EXTRACTED RECORDS START
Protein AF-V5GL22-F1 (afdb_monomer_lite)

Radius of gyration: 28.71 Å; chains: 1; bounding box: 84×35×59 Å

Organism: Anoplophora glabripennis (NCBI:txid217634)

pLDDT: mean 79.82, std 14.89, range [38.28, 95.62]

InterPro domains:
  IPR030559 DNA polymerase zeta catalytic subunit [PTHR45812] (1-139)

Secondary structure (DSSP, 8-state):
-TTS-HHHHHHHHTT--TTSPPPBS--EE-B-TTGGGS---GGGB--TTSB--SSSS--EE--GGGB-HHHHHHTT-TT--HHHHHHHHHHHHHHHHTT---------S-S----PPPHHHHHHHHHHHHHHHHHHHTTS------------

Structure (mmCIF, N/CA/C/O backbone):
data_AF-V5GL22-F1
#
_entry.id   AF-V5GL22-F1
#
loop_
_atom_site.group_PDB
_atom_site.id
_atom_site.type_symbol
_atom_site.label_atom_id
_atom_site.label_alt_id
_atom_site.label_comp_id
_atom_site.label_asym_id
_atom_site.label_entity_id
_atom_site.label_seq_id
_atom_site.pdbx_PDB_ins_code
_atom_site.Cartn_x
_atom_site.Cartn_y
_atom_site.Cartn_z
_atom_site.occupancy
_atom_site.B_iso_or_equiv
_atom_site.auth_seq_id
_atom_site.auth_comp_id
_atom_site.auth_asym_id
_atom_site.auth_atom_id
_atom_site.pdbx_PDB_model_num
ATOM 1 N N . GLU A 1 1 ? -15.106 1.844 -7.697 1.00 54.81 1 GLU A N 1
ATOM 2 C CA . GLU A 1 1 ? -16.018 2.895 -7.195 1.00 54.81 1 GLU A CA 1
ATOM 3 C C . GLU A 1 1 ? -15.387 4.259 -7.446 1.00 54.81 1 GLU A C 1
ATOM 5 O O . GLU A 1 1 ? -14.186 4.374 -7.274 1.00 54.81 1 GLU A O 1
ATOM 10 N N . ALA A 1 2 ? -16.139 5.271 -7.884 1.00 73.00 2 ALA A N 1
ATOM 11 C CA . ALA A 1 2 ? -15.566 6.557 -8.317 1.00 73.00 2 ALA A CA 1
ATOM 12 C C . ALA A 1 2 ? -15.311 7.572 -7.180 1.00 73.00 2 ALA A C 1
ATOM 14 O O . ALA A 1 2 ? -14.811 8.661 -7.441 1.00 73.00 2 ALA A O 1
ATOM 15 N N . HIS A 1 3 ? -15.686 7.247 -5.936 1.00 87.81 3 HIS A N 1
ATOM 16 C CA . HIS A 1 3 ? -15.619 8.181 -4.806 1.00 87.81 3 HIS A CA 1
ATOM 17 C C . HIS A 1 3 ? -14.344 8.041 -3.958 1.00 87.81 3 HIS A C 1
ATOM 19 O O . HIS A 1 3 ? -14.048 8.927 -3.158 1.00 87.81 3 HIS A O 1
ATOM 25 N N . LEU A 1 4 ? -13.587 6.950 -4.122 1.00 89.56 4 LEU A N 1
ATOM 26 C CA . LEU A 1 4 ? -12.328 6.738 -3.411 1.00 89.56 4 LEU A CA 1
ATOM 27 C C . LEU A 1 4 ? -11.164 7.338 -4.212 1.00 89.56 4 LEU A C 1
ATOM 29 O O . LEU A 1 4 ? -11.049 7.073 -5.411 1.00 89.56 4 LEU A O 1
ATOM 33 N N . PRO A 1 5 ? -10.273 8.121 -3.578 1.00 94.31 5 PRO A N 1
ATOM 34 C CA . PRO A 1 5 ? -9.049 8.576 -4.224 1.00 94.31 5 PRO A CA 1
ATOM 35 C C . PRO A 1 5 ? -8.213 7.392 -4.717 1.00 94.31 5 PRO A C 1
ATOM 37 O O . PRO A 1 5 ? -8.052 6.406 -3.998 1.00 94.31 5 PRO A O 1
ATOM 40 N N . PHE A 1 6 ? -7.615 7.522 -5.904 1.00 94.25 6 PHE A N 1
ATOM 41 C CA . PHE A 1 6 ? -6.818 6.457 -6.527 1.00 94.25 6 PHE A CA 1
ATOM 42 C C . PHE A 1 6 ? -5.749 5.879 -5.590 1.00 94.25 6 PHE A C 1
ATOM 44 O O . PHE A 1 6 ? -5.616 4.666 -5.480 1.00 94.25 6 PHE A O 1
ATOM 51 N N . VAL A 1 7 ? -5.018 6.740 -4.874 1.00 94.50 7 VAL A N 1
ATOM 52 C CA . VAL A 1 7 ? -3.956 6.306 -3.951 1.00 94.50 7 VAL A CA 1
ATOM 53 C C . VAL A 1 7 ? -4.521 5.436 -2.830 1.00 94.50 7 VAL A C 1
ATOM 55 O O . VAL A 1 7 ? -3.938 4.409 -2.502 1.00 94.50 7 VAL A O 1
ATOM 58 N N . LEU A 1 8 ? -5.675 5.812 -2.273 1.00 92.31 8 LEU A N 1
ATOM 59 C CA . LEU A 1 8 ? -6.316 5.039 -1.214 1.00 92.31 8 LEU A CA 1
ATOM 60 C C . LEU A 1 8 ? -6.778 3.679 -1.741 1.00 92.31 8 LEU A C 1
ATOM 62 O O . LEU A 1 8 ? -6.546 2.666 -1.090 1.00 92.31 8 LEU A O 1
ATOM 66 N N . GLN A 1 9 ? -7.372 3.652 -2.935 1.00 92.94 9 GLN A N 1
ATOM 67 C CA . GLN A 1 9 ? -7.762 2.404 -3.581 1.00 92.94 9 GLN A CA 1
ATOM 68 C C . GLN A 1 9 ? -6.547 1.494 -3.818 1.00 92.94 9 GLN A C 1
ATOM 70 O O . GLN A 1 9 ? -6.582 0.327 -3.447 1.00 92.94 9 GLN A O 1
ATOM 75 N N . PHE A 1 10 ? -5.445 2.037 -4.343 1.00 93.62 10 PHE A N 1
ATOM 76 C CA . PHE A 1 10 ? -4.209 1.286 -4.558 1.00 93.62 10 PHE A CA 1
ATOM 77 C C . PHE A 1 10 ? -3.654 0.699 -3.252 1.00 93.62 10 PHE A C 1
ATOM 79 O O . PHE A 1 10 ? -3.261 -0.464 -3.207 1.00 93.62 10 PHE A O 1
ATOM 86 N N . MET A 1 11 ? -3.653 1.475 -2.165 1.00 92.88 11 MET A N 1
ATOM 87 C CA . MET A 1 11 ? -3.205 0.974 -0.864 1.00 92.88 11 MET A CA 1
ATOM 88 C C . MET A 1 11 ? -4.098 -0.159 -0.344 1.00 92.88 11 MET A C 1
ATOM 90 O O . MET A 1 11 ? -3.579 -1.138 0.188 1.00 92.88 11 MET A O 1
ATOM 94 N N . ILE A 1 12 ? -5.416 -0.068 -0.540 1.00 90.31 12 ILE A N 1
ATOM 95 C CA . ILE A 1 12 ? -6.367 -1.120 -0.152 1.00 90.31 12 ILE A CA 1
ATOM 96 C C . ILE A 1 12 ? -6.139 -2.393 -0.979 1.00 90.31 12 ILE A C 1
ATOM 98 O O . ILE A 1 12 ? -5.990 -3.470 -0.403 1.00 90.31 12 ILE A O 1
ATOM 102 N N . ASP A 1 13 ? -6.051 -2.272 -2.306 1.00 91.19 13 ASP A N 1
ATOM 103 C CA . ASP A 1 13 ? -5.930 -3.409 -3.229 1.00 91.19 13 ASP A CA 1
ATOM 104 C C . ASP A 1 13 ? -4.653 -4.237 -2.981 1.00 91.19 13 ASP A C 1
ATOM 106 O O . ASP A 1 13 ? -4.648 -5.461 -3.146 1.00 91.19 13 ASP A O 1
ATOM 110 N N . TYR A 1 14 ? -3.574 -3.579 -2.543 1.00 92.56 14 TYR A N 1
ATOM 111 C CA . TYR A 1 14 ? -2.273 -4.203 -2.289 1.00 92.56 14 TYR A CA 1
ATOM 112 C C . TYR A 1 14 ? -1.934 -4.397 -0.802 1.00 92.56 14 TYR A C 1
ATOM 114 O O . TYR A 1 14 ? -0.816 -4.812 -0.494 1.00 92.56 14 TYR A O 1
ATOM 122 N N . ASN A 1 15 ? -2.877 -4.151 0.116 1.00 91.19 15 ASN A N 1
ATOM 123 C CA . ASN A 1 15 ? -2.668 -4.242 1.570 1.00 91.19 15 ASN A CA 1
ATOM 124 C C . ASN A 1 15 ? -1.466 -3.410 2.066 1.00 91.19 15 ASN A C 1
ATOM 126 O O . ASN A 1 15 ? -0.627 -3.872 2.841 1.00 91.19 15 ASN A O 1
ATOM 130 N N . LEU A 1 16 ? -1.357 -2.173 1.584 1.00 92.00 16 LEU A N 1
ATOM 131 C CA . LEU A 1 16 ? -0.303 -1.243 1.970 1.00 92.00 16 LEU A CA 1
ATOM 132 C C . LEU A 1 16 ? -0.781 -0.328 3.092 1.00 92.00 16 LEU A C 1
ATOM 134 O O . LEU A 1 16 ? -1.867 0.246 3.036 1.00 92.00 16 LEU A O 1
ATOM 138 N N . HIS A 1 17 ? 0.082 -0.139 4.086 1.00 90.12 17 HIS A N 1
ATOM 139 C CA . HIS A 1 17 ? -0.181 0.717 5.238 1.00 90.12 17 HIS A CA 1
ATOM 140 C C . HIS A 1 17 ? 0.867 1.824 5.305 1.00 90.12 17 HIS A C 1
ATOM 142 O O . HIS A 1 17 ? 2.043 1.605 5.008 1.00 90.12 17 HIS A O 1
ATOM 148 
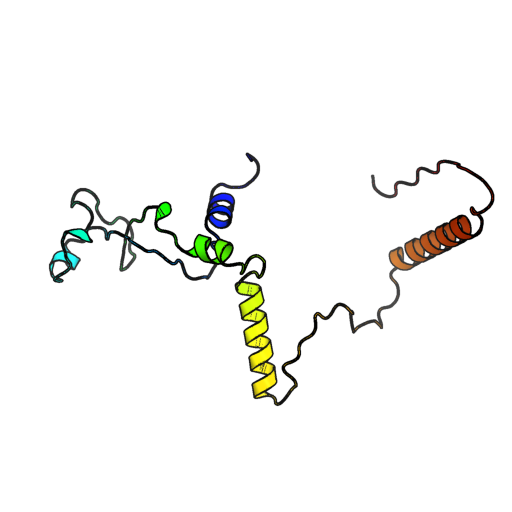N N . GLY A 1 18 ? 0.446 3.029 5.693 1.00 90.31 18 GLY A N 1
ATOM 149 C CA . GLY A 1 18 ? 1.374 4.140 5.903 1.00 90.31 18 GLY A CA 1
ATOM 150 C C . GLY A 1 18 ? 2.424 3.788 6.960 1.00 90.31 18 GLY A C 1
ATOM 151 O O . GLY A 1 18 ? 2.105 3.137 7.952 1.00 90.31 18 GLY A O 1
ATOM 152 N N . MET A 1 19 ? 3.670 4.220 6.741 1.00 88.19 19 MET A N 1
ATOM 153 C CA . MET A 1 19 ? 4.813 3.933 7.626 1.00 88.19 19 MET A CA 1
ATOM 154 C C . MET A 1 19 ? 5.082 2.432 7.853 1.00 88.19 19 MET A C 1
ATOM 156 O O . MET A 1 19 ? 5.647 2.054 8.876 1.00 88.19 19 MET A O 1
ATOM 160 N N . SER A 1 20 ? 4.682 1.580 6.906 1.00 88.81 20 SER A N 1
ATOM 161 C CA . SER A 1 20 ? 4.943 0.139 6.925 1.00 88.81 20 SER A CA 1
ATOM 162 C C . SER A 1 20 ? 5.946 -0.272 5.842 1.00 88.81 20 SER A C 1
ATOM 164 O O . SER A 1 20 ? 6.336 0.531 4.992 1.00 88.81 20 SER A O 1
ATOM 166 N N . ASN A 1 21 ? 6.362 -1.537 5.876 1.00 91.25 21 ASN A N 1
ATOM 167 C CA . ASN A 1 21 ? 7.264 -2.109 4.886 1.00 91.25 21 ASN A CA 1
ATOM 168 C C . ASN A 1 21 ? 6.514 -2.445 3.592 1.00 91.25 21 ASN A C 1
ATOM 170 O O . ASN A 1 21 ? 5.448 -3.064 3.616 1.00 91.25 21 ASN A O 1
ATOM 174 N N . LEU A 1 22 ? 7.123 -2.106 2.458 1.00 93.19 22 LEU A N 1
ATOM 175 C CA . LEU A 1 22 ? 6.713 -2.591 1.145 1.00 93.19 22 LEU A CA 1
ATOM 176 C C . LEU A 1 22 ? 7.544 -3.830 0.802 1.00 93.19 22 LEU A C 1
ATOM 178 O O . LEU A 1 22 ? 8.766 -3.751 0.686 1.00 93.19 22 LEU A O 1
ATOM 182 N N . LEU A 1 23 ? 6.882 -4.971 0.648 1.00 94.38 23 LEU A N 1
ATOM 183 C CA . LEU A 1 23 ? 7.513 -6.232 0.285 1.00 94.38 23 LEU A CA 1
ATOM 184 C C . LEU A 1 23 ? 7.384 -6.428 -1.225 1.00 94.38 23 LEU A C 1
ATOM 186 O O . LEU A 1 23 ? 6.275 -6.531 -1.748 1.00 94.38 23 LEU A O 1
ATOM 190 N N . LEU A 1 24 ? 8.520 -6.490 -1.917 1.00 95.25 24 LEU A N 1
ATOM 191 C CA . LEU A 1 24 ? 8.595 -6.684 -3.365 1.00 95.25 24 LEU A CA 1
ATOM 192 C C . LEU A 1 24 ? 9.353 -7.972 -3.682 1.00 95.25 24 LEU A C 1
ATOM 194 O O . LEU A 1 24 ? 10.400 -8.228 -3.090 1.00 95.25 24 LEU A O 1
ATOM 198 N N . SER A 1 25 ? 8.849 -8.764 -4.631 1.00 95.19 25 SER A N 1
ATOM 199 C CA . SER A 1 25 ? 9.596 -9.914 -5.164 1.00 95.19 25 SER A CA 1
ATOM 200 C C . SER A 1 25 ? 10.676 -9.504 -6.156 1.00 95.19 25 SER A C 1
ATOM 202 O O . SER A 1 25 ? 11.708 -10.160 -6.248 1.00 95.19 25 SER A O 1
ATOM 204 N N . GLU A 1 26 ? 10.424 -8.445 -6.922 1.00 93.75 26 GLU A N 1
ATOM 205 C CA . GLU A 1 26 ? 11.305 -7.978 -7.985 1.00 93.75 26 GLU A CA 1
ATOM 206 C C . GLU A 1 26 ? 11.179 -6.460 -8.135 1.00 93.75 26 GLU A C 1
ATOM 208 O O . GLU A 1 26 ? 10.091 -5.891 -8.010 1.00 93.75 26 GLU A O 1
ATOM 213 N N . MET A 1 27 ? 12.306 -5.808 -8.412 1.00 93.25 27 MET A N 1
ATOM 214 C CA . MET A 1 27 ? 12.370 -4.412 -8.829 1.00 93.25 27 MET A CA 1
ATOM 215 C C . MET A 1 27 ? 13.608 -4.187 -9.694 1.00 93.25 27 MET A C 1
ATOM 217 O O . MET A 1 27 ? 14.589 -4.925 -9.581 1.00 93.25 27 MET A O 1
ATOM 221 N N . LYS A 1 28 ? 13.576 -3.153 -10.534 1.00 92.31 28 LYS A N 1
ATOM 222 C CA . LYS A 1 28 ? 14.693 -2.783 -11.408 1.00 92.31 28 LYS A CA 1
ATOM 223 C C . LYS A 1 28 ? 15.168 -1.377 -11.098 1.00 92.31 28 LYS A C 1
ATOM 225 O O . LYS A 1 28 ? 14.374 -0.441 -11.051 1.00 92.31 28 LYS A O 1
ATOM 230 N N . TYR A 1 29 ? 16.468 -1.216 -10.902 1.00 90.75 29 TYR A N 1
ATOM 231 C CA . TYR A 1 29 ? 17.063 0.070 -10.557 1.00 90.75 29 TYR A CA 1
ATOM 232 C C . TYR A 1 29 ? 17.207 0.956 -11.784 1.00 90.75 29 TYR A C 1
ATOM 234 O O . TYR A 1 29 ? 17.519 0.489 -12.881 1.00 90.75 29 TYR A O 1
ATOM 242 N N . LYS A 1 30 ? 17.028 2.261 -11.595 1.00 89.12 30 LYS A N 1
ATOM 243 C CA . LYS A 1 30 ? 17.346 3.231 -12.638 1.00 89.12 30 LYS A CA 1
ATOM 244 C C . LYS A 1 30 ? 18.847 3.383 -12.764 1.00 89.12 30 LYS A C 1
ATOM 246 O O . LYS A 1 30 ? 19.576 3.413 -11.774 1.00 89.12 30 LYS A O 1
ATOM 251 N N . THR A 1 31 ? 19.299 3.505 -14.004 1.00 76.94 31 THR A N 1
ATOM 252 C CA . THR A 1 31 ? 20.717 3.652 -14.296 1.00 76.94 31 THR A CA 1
EXTRACTED RECORDS END
* **PROBLEM REQUIREMENTS**
Copy out each line of the data above, exactly, if it lies between the line holding "ATOM 114 O O" and the line holding "ATOM 132 C C", inclusive; copy no other line.

* **ANSWER TO THE PROBLEM**
ATOM 114 O O . TYR A 1 14 ? -0.816 -4.812 -0.494 1.00 92.56 14 TYR A O 1
ATOM 122 N N . ASN A 1 15 ? -2.877 -4.151 0.116 1.00 91.19 15 ASN A N 1
ATOM 123 C CA . ASN A 1 15 ? -2.668 -4.242 1.570 1.00 91.19 15 ASN A CA 1
ATOM 124 C C . ASN A 1 15 ? -1.466 -3.410 2.066 1.00 91.19 15 ASN A C 1
ATOM 126 O O . ASN A 1 15 ? -0.627 -3.872 2.841 1.00 91.19 15 ASN A O 1
ATOM 130 N N . LEU A 1 16 ? -1.357 -2.173 1.584 1.00 92.00 16 LEU A N 1
ATOM 131 C CA . LEU A 1 16 ? -0.303 -1.243 1.970 1.00 92.00 16 LEU A CA 1
ATOM 132 C C . LEU A 1 16 ? -0.781 -0.328 3.092 1.00 92.00 16 LEU A C 1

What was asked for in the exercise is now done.